3.4.2 创建MySQLSource.scala

package org.apache.spark.sql.structured.datasource

import java.sql.Connection

import org.apache.spark.executor.InputMetrics
import org.apache.spark.internal.Logging
import org.apache.spark.sql.catalyst.InternalRow
import org.apache.spark.sql.execution.datasources.jdbc.JdbcUtils
import org.apache.spark.sql.execution.streaming.{Offset, Source}
import org.apache.spark.sql.types.StructType
import org.apache.spark.sql.{DataFrame, SQLContext}
import org.json4s.jackson.Serialization
import org.json4s.{Formats, NoTypeHints}


/**
  * @author : shirukai
  * @date : 2019-01-25 09:41
  */
class MySQLSource(sqlContext: SQLContext,
                  options: Map[String, String],
                  schemaOption: Option[StructType]) extends Source with Logging {

  lazy val conn: Connection = C3p0Utils.getDataSource(options).getConnection

  val tableName: String = options("tableName")

  var currentOffset: Map[String, Long] = Map[String, Long](tableName -> 0)

  val maxOffsetPerBatch: Option[Long] = Option(100)

  val inputMetrics = new InputMetrics()

  override def schema: StructType = schemaOption.get

  /**
    * 获取Offset
    * 这里监控MySQL数据库表中条数变化情况
    * @return Option[Offset]
    */
  override def getOffset: Option[Offset] = {
    val latest = getLatestOffset
    val offsets = maxOffsetPerBatch match {
      case None => MySQLSourceOffset(latest)
      case Some(limit) =>
        MySQLSourceOffset(rateLimit(limit, currentOffset, latest))
    }
    Option(offsets)
  }

  /**
    * 获取数据
    * @param start 上一次的offset
    * @param end 最新的offset
    * @return df
    */
  override def getBatch(start: Option[Offset], end: Offset): DataFrame = {

    var offset: Long = 0
    if (start.isDefined) {
      offset = offset2Map(start.get)(tableName)
    }
    val limit = offset2Map(end)(tableName) - offset
    val sql = s"SELECT * FROM $tableName limit $limit offset $offset"

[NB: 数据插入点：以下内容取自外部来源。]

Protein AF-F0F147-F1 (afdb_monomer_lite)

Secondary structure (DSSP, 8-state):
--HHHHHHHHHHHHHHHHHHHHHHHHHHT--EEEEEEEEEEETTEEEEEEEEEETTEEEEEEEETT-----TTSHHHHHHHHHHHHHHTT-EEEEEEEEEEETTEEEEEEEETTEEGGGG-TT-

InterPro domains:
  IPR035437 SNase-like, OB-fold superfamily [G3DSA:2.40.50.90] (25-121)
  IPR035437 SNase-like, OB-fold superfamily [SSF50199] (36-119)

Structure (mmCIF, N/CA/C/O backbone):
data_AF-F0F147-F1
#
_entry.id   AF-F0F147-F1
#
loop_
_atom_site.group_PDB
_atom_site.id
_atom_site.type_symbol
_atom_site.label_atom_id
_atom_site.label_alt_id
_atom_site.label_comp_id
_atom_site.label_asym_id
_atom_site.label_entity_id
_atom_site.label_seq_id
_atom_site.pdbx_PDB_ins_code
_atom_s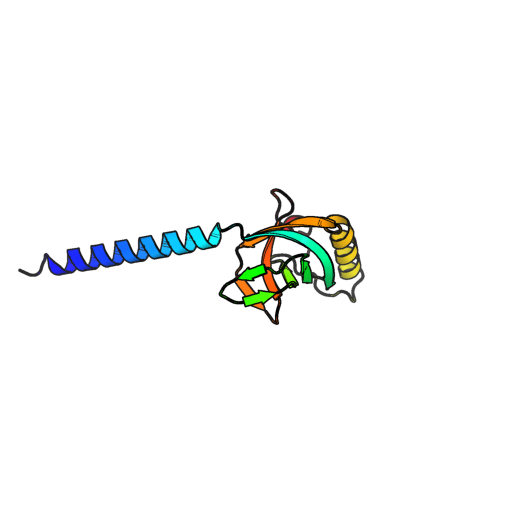ite.Cartn_x
_atom_site.Cartn_y
_atom_site.Cartn_z
_atom_site.occupancy
_atom_site.B_iso_or_equiv
_atom_site.auth_seq_id
_atom_site.auth_comp_id
_atom_site.auth_asym_id
_atom_site.auth_atom_id
_atom_site.pdbx_PDB_model_num
ATOM 1 N N . MET A 1 1 ? -33.779 -42.639 25.842 1.00 53.72 1 MET A N 1
ATOM 2 C CA . MET A 1 1 ? -33.914 -41.165 25.863 1.00 53.72 1 MET A CA 1
ATOM 3 C C . MET A 1 1 ? -32.525 -40.515 25.734 1.00 53.72 1 MET A C 1
ATOM 5 O O . MET A 1 1 ? -32.151 -39.709 26.565 1.00 53.72 1 MET A O 1
ATOM 9 N N . LEU A 1 2 ? -31.733 -40.914 24.725 1.00 52.09 2 LEU A N 1
ATOM 10 C CA . LEU A 1 2 ? -30.333 -40.470 24.534 1.00 52.09 2 LEU A CA 1
ATOM 11 C C . LEU A 1 2 ? -30.047 -39.964 23.106 1.00 52.09 2 LEU A C 1
ATOM 13 O O . LEU A 1 2 ? -28.992 -39.409 22.857 1.00 52.09 2 LEU A O 1
ATOM 17 N N . TRP A 1 3 ? -30.996 -40.110 22.175 1.00 45.56 3 TRP A N 1
ATOM 18 C CA . TRP A 1 3 ? -30.808 -39.750 20.762 1.00 45.56 3 TRP A CA 1
ATOM 19 C C . TRP A 1 3 ? -31.147 -38.286 20.430 1.00 45.56 3 TRP A C 1
ATOM 21 O O . TRP A 1 3 ? -30.800 -37.814 19.355 1.00 45.56 3 TRP A O 1
ATOM 31 N N . ASN A 1 4 ? -31.798 -37.551 21.340 1.00 53.09 4 ASN A N 1
ATOM 32 C CA . ASN A 1 4 ? -32.198 -36.157 21.092 1.00 53.09 4 ASN A CA 1
ATOM 33 C C . ASN A 1 4 ? -31.142 -35.114 21.490 1.00 53.09 4 ASN A C 1
ATOM 35 O O . ASN A 1 4 ? -31.250 -33.978 21.044 1.00 53.09 4 ASN A O 1
ATOM 39 N N . PHE A 1 5 ? -30.144 -35.468 22.308 1.00 50.78 5 PHE A N 1
ATOM 40 C CA . PHE A 1 5 ? -29.118 -34.513 22.749 1.00 50.78 5 PHE A CA 1
ATOM 41 C C . PHE A 1 5 ? -28.037 -34.293 21.678 1.00 50.78 5 PHE A C 1
ATOM 43 O O . PHE A 1 5 ? -27.767 -33.152 21.319 1.00 50.78 5 PHE A O 1
ATOM 50 N N . GLU A 1 6 ? -27.513 -35.361 21.066 1.00 55.97 6 GLU A N 1
ATOM 51 C CA . GLU A 1 6 ? -26.449 -35.233 20.052 1.00 55.97 6 GLU A CA 1
ATOM 52 C C . GLU A 1 6 ? -26.887 -34.475 18.791 1.00 55.97 6 GLU A C 1
ATOM 54 O O . GLU A 1 6 ? -26.114 -33.717 18.205 1.00 55.97 6 GLU A O 1
ATOM 59 N N . LEU A 1 7 ? -28.147 -34.640 18.377 1.00 57.53 7 LEU A N 1
ATOM 60 C CA . LEU A 1 7 ? -28.693 -33.918 17.227 1.00 57.53 7 LEU A CA 1
ATOM 61 C C . LEU A 1 7 ? -28.797 -32.413 17.487 1.00 57.53 7 LEU A C 1
ATOM 63 O O . LEU A 1 7 ? -28.625 -31.628 16.554 1.00 57.53 7 LEU A O 1
ATOM 67 N N . PHE A 1 8 ? -29.057 -32.013 18.734 1.00 59.72 8 PHE A N 1
ATOM 68 C CA . PHE A 1 8 ? -29.166 -30.608 19.110 1.00 59.72 8 PHE A CA 1
ATOM 69 C C . PHE A 1 8 ? -27.786 -29.942 19.123 1.00 59.72 8 PHE A C 1
ATOM 71 O O . PHE A 1 8 ? -27.605 -28.903 18.489 1.00 59.72 8 PHE A O 1
ATOM 78 N N . ASP A 1 9 ? -26.788 -30.590 19.724 1.00 61.84 9 ASP A N 1
ATOM 79 C CA . ASP A 1 9 ? -25.412 -30.081 19.767 1.00 61.84 9 ASP A CA 1
ATOM 80 C C . ASP A 1 9 ? -24.784 -29.980 18.369 1.00 61.84 9 ASP A C 1
ATOM 82 O O . ASP A 1 9 ? -24.120 -28.991 18.044 1.00 61.84 9 ASP A O 1
ATOM 86 N N . MET A 1 10 ? -25.059 -30.946 17.486 1.00 61.62 10 MET A N 1
ATOM 87 C CA . MET A 1 10 ? -24.581 -30.900 16.102 1.00 61.62 10 MET A CA 1
ATOM 88 C C . MET A 1 10 ? -25.238 -29.768 15.293 1.00 61.62 10 MET A C 1
ATOM 90 O O . MET A 1 10 ? -24.599 -29.194 14.407 1.00 61.62 10 MET A O 1
ATOM 94 N N . LEU A 1 11 ? -26.499 -29.423 15.583 1.00 66.31 11 LEU A N 1
ATOM 95 C CA . LEU A 1 11 ? -27.186 -28.299 14.940 1.00 66.31 11 LEU A CA 1
ATOM 96 C C . LEU A 1 11 ? -26.589 -26.958 15.386 1.00 66.31 11 LEU A C 1
ATOM 98 O O . LEU A 1 11 ? -26.330 -26.095 14.549 1.00 66.31 11 LEU A O 1
ATOM 102 N N . ILE A 1 12 ? -26.312 -26.814 16.688 1.00 69.44 12 ILE A N 1
ATOM 103 C CA . ILE A 1 12 ? -25.664 -25.624 17.253 1.00 69.44 12 ILE A CA 1
ATOM 104 C C . ILE A 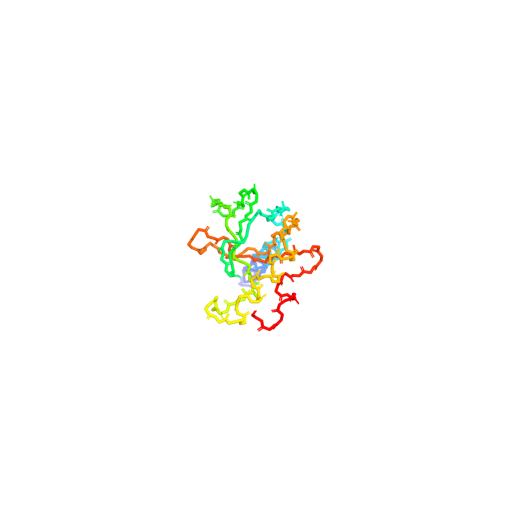1 12 ? -24.255 -25.457 16.677 1.00 69.44 12 ILE A C 1
ATOM 106 O O . ILE A 1 12 ? -23.902 -24.363 16.240 1.00 69.44 12 ILE A O 1
ATOM 110 N N . ALA A 1 13 ? -23.472 -26.536 16.594 1.00 68.94 13 ALA A N 1
ATOM 111 C CA . ALA A 1 13 ? -22.134 -26.497 16.007 1.00 68.94 13 ALA A CA 1
ATOM 112 C C . ALA A 1 13 ? -22.158 -26.075 14.528 1.00 68.94 13 ALA A C 1
ATOM 114 O O . ALA A 1 13 ? -21.350 -25.246 14.111 1.00 68.94 13 ALA A O 1
ATOM 115 N N . LYS A 1 14 ? -23.110 -26.587 13.734 1.00 67.81 14 LYS A N 1
ATOM 116 C CA . LYS A 1 14 ? -23.272 -26.183 12.327 1.00 67.81 14 LYS A CA 1
ATOM 117 C C . LYS A 1 14 ? -23.637 -24.705 12.193 1.00 67.81 14 LYS A C 1
ATOM 119 O O . LYS A 1 14 ? -23.060 -24.027 11.349 1.00 67.81 14 LYS A O 1
ATOM 124 N N . ASP A 1 15 ? -24.530 -24.199 13.041 1.00 71.00 15 ASP A N 1
ATOM 125 C CA . ASP A 1 15 ? -24.948 -22.793 13.011 1.00 71.00 15 ASP A CA 1
ATOM 126 C C . ASP A 1 15 ? -23.805 -21.837 13.409 1.00 71.00 15 ASP A C 1
ATOM 128 O O . ASP A 1 15 ? -23.636 -20.780 12.798 1.00 71.00 15 ASP A O 1
ATOM 132 N N . GLN A 1 16 ? -22.965 -22.230 14.377 1.00 64.19 16 GLN A N 1
ATOM 133 C CA . GLN A 1 16 ? -21.760 -21.476 14.753 1.00 64.19 16 GLN A CA 1
ATOM 134 C C . GLN A 1 16 ? -20.728 -21.456 13.622 1.00 64.19 16 GLN A C 1
ATOM 136 O O . GLN A 1 16 ? -20.301 -20.378 13.214 1.00 64.19 16 GLN A O 1
ATOM 141 N N . VAL A 1 17 ? -20.396 -22.617 13.045 1.00 67.75 17 VAL A N 1
ATOM 142 C CA . VAL A 1 17 ? -19.443 -22.708 11.924 1.00 67.75 17 VAL A CA 1
ATOM 143 C C . VAL A 1 17 ? -19.931 -21.891 10.728 1.00 67.75 17 VAL A C 1
ATOM 145 O O . VAL A 1 17 ? -19.146 -21.203 10.077 1.00 67.75 17 VAL A O 1
ATOM 148 N N . GLN A 1 18 ? -21.233 -21.902 10.443 1.00 63.31 18 GLN A N 1
ATOM 149 C CA . GLN A 1 18 ? -21.806 -21.155 9.326 1.00 63.31 18 GLN A CA 1
ATOM 150 C C . GLN A 1 18 ? -21.790 -19.636 9.575 1.00 63.31 18 GLN A C 1
ATOM 152 O O . GLN A 1 18 ? -21.471 -18.873 8.660 1.00 63.31 18 GLN A O 1
ATOM 157 N N . LYS A 1 19 ? -22.043 -19.187 10.812 1.00 61.28 19 LYS A N 1
ATOM 158 C CA . LYS A 1 19 ? -21.891 -17.778 11.222 1.00 61.28 19 LYS A CA 1
ATOM 159 C C . LYS A 1 19 ? -20.442 -17.312 11.170 1.00 61.28 19 LYS A C 1
ATOM 161 O O . LYS A 1 19 ? -20.178 -16.234 10.645 1.00 61.28 19 LYS A O 1
ATOM 166 N N . GLU A 1 20 ? -19.504 -18.115 11.660 1.00 56.59 20 GLU A N 1
ATOM 167 C CA . GLU A 1 20 ? -18.072 -17.818 11.583 1.00 56.59 20 GLU A CA 1
ATOM 168 C C . GLU A 1 20 ? -17.601 -17.744 10.130 1.00 56.59 20 GLU A C 1
ATOM 170 O O . GLU A 1 20 ? -16.911 -16.799 9.754 1.00 56.59 20 GLU A O 1
ATOM 175 N N . THR A 1 21 ? -18.052 -18.667 9.278 1.00 56.69 21 THR A N 1
ATOM 176 C CA . THR A 1 21 ? -17.711 -18.669 7.849 1.00 56.69 21 THR A CA 1
ATOM 177 C C . THR A 1 21 ? -18.257 -17.422 7.150 1.00 56.69 21 THR A C 1
ATOM 179 O O . THR A 1 21 ? -17.511 -16.746 6.444 1.00 56.69 21 THR A O 1
ATOM 182 N N . GLN A 1 22 ? -19.511 -17.034 7.412 1.00 53.22 22 GLN A N 1
ATOM 183 C CA . GLN A 1 22 ? -20.084 -15.799 6.862 1.00 53.22 22 GLN A CA 1
ATOM 184 C C . GLN A 1 22 ? -19.398 -14.532 7.390 1.00 53.22 22 GLN A C 1
ATOM 186 O O . GLN A 1 22 ? -19.238 -13.567 6.643 1.00 53.22 22 GLN A O 1
ATOM 191 N N . LEU A 1 23 ? -18.973 -14.508 8.655 1.00 57.09 23 LEU A N 1
ATOM 192 C CA . LEU A 1 23 ? -18.214 -13.388 9.220 1.00 57.09 23 LEU A CA 1
ATOM 193 C C . LEU A 1 23 ? -16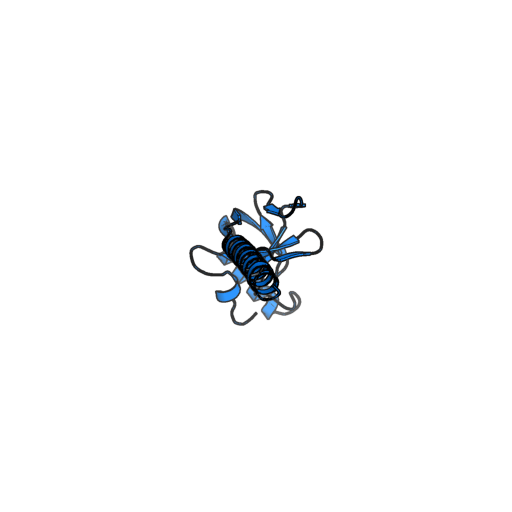.823 -13.278 8.586 1.00 57.09 23 LEU A C 1
ATOM 195 O O . LEU A 1 23 ? -16.388 -12.173 8.262 1.00 57.09 23 LEU A O 1
ATOM 199 N N . VAL A 1 24 ? -16.156 -14.408 8.346 1.00 55.19 24 VAL A N 1
ATOM 200 C CA . VAL A 1 24 ? -14.862 -14.467 7.655 1.00 55.19 24 VAL A CA 1
ATOM 201 C C . VAL A 1 24 ? -14.999 -14.041 6.190 1.00 55.19 24 VAL A C 1
ATOM 203 O O . VAL A 1 24 ? -14.163 -13.288 5.696 1.00 55.19 24 VAL A O 1
ATOM 206 N N . GLU A 1 25 ? -16.056 -14.453 5.491 1.00 53.12 25 GLU A N 1
ATOM 207 C CA . GLU A 1 25 ? -16.319 -14.028 4.110 1.00 53.12 25 GLU A CA 1
ATOM 208 C C . GLU A 1 25 ? -16.687 -12.543 4.015 1.00 53.12 25 GLU A C 1
ATOM 210 O O . GLU A 1 25 ? -16.167 -11.826 3.158 1.00 53.12 25 GLU A O 1
ATOM 215 N N . LYS A 1 26 ? -17.501 -12.034 4.947 1.00 46.84 26 LYS A N 1
ATOM 216 C CA . LYS A 1 26 ? -17.836 -10.606 5.036 1.00 46.84 26 LYS A CA 1
ATOM 217 C C . LYS A 1 26 ? -16.612 -9.747 5.373 1.00 46.84 26 LYS A C 1
ATOM 219 O O . LYS A 1 26 ? -16.504 -8.630 4.873 1.00 46.84 26 LYS A O 1
ATOM 224 N N . ALA A 1 27 ? -15.674 -10.267 6.166 1.00 51.88 27 ALA A N 1
ATOM 225 C CA . ALA A 1 27 ? -14.396 -9.613 6.446 1.00 51.88 27 ALA A CA 1
ATOM 226 C C . ALA A 1 27 ? -13.426 -9.662 5.249 1.00 51.88 27 ALA A C 1
ATOM 228 O O . ALA A 1 27 ? -12.685 -8.706 5.033 1.00 51.88 27 ALA A O 1
ATOM 229 N N . LYS A 1 28 ? -13.460 -10.730 4.437 1.00 50.00 28 LYS A N 1
ATOM 230 C CA . LYS A 1 28 ? -12.690 -10.835 3.182 1.00 50.00 28 LYS A CA 1
ATOM 231 C C . LYS A 1 28 ? -13.199 -9.894 2.082 1.00 50.00 28 LYS A C 1
ATOM 233 O O . LYS A 1 28 ? -12.420 -9.490 1.231 1.00 50.00 28 LYS A O 1
ATOM 238 N N . GLY A 1 29 ? -14.485 -9.539 2.091 1.00 42.97 29 GLY A N 1
ATOM 239 C CA . GLY A 1 29 ? -15.108 -8.665 1.086 1.00 42.97 29 GLY A CA 1
ATOM 240 C C . GLY A 1 29 ? -15.266 -7.195 1.488 1.00 42.97 29 GLY A C 1
ATOM 241 O O . GLY A 1 29 ? -15.808 -6.413 0.708 1.00 42.97 29 GLY A O 1
ATOM 242 N N . ALA A 1 30 ? -14.844 -6.794 2.690 1.00 48.44 30 ALA A N 1
ATOM 243 C CA . ALA A 1 30 ? -14.990 -5.412 3.131 1.00 48.44 30 ALA A CA 1
ATOM 244 C C . ALA A 1 30 ? -13.995 -4.508 2.384 1.00 48.44 30 ALA A C 1
ATOM 246 O O . ALA A 1 30 ? -12.819 -4.429 2.732 1.00 48.44 30 ALA A O 1
ATOM 247 N N . THR A 1 31 ? -14.472 -3.806 1.352 1.00 53.28 31 THR A N 1
ATOM 248 C CA . THR A 1 31 ? -13.776 -2.652 0.770 1.00 53.28 31 THR A CA 1
ATOM 249 C C . THR A 1 31 ? -13.563 -1.616 1.866 1.00 53.28 31 THR A C 1
ATOM 251 O O . THR A 1 31 ? -14.499 -0.962 2.330 1.00 53.28 31 THR A O 1
ATOM 254 N N . MET A 1 32 ? -12.320 -1.500 2.307 1.00 62.84 32 MET A N 1
ATOM 255 C CA . MET A 1 32 ? -11.891 -0.558 3.321 1.00 62.84 32 MET A CA 1
ATOM 256 C C . MET A 1 32 ? -11.629 0.756 2.606 1.00 62.84 32 MET A C 1
ATOM 258 O O . MET A 1 32 ? -10.511 0.937 2.177 1.00 62.84 32 MET A O 1
ATOM 262 N N . SER A 1 33 ? -12.647 1.613 2.454 1.00 64.06 33 SER A N 1
ATOM 263 C CA . SER A 1 33 ? -12.610 3.000 1.937 1.00 64.06 33 SER A CA 1
ATOM 264 C C . SER A 1 33 ? -11.737 3.303 0.693 1.00 64.06 33 SER A C 1
ATOM 266 O O . SER A 1 33 ? -10.649 2.792 0.466 1.00 64.06 33 SER A O 1
ATOM 268 N N . ALA A 1 34 ? -12.176 4.230 -0.155 1.00 63.72 34 ALA A N 1
ATOM 269 C CA . ALA A 1 34 ? -11.296 4.730 -1.212 1.00 63.72 34 ALA A CA 1
ATOM 270 C C . ALA A 1 34 ? -10.232 5.665 -0.600 1.00 63.72 34 ALA A C 1
ATOM 272 O O . ALA A 1 34 ? -10.582 6.597 0.125 1.00 63.72 34 ALA A O 1
ATOM 273 N N . PHE A 1 35 ? -8.950 5.451 -0.905 1.00 71.94 35 PHE A N 1
ATOM 274 C CA . PHE A 1 35 ? -7.839 6.268 -0.405 1.00 71.94 35 PHE A CA 1
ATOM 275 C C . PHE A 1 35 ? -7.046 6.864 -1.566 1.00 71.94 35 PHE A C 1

    val st = conn.prepareStatement(sql)
    val rs = st.executeQuery()
    val rows: Iterator[InternalRow] = JdbcUtils.resultSetToSparkInternalRows(rs, schemaOption.get, inputMetrics) //todo 好用
    val rdd = sqlContext.sparkContext.parallelize(rows.toSeq)

    currentOffset = offset2Map(end)

    sqlContext.internalCreateDataFrame(rdd, schema, isStreaming = true)
  }

  override def stop(): Unit = {
    conn.close()
  }

  def rateLimit(limit: Long, currentOffset: Map[String, Long], latestOffset: Map[String, Long]): Map[String, Long] = {
    val co = currentOffset(tableName)
    val lo = latestOffset(tableName)
    if (co + limit > lo) {
      Map[String, Long](tableName -> lo)
    } else {
      Map[String, Long](tableName -> (co + limit))
    }
  }

  // 获取最新条数
  def getLatestOffset: Map[String, Long] = {
    var offset: Long = 0
    val sql = s"SELECT COUNT(1) FROM $tableName"
    val st = conn.prepareStatement(sql)
    val rs = st.executeQuery()
    while (rs.next()) {
      offset = rs.getLong(1)
    }
    Map[String, Long](tableName -> offset)
  }

  def offset2Map(offset: Offset): Map[String, Long] = {
    implicit val formats: AnyRef with Formats = Serialization.formats(NoTypeHints)
    Serialization.read[Map[String, Long]](offset.json())
  }
}

case class MySQLSourceOffset(offset: Map[String, Long]) extends Offset {
  implicit val formats: AnyRef with Formats = Serialization.formats(NoTypeHints)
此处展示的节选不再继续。